> [WHAT THE TASK ASKS]
Search the records for lines with the word "Pseudomonas" and copy each match.

*** DATA EXCERPTS

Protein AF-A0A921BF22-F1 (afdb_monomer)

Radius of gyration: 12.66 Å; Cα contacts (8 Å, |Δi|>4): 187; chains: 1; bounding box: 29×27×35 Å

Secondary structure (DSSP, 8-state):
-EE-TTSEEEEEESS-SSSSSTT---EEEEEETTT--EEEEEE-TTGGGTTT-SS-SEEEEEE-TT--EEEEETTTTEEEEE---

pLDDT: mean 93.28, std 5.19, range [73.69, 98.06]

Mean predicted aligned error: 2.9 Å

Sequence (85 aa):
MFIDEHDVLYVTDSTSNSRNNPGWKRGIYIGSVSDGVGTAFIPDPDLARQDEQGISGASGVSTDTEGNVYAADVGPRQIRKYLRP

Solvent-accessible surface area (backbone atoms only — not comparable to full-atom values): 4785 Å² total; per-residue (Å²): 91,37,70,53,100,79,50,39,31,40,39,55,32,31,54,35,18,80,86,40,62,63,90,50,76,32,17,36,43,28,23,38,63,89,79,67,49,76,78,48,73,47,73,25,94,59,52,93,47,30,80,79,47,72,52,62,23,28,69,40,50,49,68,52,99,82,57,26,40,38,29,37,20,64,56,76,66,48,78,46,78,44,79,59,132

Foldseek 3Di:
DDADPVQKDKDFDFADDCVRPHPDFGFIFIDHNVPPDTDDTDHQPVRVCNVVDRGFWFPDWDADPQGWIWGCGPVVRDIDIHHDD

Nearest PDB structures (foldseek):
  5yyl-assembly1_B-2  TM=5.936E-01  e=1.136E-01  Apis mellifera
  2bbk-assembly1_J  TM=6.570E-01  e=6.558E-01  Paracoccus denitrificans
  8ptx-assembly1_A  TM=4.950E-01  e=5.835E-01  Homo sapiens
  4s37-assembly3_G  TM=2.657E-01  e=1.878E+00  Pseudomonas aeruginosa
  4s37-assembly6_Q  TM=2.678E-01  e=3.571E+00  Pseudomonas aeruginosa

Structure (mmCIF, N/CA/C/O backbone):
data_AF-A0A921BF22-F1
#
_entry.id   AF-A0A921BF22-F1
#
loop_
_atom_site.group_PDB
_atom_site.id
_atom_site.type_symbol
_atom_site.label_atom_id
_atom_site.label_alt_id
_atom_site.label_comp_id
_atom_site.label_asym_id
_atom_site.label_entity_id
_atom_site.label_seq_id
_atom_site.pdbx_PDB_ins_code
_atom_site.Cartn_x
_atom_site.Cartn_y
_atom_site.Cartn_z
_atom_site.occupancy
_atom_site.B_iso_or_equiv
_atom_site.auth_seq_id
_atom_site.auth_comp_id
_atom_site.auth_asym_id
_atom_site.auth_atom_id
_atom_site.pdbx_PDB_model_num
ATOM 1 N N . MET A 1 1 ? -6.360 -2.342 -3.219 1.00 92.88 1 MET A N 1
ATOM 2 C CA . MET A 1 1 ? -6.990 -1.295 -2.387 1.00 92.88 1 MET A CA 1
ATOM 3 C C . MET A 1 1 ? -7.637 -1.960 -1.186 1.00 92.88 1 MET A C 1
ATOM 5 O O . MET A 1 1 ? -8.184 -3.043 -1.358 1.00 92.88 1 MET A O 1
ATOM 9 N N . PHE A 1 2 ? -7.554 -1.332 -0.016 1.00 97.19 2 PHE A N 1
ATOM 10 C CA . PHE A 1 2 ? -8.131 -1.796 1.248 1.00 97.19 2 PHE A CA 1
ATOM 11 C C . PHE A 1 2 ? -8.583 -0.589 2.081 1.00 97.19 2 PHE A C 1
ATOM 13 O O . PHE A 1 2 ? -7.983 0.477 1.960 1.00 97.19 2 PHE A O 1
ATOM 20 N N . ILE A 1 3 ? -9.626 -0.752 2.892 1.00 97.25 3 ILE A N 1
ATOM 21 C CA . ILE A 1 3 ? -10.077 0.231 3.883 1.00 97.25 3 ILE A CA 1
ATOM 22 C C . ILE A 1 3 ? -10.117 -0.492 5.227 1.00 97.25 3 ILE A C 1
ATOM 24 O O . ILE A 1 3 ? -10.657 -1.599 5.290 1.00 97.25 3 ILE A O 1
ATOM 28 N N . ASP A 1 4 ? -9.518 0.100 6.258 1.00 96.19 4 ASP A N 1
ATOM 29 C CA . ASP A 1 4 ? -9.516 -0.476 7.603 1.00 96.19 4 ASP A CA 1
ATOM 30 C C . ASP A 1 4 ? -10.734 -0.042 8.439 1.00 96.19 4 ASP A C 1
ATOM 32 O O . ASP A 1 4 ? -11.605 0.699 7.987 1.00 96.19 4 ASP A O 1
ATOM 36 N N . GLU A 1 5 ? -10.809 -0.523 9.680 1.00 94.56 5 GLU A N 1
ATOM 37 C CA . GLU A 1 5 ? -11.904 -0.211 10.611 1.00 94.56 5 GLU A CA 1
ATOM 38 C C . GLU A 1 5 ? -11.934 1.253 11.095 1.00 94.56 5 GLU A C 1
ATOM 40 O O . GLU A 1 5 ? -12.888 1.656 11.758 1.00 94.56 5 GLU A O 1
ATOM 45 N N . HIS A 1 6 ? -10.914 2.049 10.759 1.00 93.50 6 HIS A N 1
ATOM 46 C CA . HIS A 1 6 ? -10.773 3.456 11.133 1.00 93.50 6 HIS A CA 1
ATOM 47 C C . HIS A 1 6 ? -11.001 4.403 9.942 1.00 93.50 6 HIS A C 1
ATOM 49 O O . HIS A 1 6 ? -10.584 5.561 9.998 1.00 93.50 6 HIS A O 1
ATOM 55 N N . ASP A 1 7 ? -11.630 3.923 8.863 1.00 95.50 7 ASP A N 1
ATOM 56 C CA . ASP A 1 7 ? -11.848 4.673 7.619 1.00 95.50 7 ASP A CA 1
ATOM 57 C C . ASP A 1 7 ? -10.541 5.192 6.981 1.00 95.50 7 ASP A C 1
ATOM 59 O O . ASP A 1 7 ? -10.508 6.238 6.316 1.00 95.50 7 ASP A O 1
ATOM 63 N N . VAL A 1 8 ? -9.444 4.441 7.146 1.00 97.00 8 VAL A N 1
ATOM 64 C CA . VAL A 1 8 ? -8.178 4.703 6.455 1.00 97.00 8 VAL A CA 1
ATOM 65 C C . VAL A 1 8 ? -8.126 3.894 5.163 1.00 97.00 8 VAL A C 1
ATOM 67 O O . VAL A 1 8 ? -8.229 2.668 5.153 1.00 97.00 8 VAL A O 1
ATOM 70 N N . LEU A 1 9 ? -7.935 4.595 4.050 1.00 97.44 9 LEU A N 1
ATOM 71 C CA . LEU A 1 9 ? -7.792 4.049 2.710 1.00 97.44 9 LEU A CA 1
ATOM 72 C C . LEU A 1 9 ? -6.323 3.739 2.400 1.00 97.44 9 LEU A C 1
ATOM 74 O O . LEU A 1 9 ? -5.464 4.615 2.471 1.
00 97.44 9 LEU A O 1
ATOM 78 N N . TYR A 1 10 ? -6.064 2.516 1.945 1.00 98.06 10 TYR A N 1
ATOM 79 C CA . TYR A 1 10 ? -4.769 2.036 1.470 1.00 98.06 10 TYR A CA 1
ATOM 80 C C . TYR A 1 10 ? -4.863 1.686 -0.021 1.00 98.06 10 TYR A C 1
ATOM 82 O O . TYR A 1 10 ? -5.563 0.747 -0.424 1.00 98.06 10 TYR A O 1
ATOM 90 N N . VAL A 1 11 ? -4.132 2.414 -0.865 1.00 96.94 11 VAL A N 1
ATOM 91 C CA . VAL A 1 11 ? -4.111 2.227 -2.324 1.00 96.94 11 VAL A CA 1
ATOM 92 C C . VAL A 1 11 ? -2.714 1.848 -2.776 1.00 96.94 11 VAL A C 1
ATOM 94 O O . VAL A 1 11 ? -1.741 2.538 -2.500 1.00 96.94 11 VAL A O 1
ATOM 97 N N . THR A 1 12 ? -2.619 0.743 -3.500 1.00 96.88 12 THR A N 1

******
*** DATA EXCERPTS

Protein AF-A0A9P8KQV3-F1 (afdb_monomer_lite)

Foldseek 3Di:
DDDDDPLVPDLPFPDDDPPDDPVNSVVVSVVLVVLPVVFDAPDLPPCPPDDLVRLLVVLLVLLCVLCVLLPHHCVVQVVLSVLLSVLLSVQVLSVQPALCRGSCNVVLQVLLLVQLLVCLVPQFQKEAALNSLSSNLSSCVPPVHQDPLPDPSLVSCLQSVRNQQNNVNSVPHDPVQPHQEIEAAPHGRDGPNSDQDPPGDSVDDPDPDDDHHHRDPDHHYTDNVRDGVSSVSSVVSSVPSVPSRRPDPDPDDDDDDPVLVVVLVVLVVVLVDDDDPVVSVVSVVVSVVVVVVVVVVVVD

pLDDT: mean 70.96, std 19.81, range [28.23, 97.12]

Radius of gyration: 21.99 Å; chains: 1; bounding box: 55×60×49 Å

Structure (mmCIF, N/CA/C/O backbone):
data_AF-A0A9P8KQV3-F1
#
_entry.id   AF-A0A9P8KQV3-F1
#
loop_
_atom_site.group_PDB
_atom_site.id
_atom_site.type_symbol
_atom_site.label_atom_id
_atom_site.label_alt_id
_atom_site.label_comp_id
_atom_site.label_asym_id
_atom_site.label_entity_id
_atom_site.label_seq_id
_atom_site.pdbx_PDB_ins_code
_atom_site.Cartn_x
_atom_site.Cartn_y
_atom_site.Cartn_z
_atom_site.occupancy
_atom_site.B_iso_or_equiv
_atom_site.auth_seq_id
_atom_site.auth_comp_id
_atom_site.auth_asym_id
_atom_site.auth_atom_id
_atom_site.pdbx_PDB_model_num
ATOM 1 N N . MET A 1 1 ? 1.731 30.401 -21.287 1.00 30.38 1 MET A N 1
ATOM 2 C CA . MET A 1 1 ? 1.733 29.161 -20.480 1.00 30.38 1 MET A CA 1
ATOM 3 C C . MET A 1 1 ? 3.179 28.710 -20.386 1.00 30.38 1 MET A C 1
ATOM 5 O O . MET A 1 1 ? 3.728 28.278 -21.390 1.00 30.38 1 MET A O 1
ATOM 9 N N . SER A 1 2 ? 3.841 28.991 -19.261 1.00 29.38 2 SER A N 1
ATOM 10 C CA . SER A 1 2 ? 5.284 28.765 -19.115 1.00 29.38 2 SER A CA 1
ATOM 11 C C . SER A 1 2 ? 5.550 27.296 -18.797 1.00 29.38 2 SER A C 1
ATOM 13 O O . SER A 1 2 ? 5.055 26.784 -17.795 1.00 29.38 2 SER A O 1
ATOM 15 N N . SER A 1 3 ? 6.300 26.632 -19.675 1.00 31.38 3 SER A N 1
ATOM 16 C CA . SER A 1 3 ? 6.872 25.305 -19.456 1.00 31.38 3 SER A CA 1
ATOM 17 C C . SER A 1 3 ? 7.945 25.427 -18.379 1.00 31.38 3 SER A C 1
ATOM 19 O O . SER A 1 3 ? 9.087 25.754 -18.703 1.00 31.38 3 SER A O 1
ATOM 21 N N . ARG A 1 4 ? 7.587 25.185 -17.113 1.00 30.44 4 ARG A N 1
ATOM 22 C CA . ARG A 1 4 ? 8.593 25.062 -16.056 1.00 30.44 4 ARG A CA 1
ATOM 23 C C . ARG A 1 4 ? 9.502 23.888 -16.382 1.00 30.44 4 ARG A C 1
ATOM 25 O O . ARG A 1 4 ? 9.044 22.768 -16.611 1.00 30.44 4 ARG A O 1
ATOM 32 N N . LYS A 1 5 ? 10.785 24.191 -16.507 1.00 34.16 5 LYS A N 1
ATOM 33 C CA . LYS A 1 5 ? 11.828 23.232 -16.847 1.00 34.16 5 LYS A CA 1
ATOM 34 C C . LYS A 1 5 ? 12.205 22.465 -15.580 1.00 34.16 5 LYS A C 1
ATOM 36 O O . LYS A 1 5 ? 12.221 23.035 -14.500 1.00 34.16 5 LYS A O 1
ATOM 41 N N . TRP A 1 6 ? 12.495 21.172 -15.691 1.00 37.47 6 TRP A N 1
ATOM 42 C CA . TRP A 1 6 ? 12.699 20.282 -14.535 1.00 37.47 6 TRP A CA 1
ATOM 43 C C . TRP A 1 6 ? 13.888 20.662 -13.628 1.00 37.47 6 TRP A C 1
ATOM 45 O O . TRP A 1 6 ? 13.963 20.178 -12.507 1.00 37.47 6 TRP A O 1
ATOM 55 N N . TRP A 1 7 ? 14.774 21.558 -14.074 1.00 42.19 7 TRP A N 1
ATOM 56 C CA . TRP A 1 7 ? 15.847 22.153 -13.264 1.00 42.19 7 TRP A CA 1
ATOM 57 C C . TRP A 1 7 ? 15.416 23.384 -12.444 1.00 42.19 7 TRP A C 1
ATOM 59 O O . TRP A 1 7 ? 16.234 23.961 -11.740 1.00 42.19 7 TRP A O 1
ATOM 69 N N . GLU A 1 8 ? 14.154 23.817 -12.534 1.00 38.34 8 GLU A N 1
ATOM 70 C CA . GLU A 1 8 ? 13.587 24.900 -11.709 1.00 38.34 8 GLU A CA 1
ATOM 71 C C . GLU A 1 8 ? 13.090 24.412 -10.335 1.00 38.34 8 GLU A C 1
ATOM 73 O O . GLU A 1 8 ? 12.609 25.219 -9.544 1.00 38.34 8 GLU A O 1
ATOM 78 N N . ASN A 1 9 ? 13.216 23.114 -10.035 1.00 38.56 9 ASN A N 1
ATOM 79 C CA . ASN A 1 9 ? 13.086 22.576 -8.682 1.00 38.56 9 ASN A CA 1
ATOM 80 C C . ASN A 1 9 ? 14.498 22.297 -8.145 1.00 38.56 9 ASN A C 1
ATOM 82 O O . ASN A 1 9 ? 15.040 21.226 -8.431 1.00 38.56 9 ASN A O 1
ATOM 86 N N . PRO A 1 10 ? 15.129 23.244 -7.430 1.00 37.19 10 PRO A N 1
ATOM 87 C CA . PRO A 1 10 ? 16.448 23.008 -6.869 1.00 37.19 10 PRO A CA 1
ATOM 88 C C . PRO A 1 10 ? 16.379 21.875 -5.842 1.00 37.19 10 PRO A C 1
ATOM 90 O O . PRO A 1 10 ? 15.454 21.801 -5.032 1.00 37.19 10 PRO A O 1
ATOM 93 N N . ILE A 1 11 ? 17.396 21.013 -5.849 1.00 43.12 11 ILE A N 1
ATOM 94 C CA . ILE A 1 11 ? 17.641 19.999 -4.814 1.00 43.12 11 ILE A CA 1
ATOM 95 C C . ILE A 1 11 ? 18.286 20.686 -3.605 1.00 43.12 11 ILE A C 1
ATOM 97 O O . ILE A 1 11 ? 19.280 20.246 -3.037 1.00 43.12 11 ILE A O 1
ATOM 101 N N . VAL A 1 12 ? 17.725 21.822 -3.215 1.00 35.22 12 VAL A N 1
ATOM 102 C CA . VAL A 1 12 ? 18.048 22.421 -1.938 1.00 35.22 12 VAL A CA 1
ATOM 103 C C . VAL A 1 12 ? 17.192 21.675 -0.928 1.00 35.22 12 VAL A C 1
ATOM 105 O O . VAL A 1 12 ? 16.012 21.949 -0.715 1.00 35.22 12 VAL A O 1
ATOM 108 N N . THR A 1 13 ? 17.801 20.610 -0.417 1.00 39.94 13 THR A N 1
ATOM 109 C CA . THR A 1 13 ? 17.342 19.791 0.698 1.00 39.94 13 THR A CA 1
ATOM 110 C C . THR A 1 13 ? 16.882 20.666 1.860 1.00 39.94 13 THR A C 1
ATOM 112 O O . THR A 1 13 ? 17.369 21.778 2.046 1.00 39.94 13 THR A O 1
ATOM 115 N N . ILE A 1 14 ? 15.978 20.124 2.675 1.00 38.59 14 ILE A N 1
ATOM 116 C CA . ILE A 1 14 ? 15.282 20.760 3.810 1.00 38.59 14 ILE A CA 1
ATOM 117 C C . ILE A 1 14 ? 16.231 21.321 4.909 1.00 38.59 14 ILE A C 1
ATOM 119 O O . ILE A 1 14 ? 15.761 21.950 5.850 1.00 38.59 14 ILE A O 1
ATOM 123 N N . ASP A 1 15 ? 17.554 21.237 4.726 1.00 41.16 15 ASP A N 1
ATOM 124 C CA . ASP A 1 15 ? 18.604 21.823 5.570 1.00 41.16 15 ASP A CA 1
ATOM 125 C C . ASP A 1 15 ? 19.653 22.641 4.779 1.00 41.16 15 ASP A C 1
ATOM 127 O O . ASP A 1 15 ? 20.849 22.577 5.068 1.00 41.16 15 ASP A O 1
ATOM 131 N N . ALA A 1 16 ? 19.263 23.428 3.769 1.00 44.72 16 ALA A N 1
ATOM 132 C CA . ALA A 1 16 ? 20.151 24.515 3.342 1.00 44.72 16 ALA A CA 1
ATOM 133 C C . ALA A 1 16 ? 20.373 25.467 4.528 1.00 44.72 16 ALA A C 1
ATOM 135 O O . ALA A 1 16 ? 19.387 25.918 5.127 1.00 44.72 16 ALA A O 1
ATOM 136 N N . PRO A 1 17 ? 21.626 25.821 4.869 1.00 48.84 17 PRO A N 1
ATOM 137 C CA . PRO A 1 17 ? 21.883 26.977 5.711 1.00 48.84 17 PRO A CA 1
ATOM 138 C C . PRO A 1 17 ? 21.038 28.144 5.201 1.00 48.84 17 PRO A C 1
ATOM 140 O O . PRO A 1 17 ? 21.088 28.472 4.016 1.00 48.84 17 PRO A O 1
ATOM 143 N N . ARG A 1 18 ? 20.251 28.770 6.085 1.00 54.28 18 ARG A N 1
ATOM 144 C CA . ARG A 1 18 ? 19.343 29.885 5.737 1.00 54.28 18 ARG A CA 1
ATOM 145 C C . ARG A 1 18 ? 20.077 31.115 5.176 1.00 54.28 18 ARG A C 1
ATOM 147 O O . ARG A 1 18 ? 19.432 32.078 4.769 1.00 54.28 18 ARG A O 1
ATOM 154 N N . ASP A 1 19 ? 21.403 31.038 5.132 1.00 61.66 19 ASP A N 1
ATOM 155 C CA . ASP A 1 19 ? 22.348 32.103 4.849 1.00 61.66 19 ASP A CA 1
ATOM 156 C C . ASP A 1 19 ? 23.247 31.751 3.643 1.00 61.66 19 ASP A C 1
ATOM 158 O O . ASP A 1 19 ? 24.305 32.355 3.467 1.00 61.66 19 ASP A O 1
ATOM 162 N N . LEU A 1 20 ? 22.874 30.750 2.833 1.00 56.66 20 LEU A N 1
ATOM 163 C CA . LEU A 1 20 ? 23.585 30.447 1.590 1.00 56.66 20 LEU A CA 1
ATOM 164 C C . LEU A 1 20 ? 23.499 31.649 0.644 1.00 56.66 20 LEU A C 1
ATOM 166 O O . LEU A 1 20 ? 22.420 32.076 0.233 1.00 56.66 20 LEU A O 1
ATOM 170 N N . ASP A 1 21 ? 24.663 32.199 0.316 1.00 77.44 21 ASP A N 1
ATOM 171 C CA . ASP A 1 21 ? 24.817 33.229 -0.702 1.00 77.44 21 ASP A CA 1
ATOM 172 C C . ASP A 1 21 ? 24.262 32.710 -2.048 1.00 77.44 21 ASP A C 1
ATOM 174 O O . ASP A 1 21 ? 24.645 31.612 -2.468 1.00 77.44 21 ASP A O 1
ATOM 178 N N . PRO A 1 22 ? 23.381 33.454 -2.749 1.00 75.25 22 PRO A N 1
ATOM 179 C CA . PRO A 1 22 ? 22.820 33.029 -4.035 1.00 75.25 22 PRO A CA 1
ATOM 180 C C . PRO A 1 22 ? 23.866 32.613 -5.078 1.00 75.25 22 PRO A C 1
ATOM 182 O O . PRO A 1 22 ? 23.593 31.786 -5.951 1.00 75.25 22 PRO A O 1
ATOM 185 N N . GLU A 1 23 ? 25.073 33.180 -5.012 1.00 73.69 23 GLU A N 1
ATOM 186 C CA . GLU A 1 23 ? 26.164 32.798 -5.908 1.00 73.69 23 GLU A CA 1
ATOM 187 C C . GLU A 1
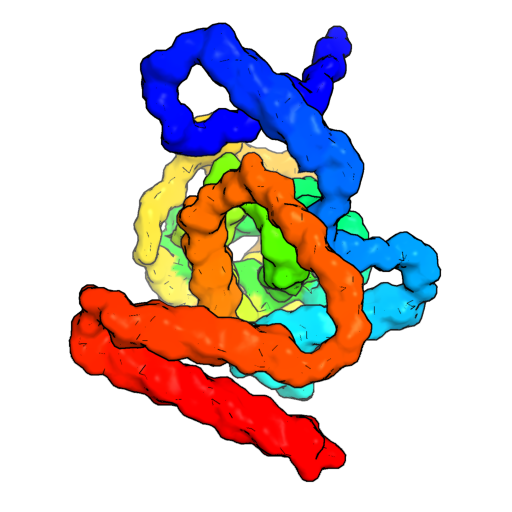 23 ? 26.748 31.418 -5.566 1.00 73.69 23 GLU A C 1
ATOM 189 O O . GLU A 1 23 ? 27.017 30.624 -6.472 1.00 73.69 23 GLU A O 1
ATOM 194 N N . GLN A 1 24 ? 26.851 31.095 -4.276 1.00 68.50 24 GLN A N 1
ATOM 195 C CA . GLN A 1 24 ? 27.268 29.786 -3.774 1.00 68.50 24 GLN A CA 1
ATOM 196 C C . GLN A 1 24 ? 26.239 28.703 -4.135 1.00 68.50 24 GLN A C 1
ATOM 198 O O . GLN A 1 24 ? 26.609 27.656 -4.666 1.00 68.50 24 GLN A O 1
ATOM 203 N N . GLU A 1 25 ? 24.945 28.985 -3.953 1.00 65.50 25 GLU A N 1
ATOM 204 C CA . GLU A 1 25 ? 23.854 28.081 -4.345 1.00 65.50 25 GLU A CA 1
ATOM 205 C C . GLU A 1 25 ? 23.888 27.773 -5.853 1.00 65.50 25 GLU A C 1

******

> [RESPONSE TO THE EXERCISE]
  4s37-assembly3_G  TM=2.657E-01  e=1.878E+00  Pseudomonas aeruginosa
  4s37-assembly6_Q  TM=2.678E-01  e=3.571E+00  Pseudomonas aeruginosa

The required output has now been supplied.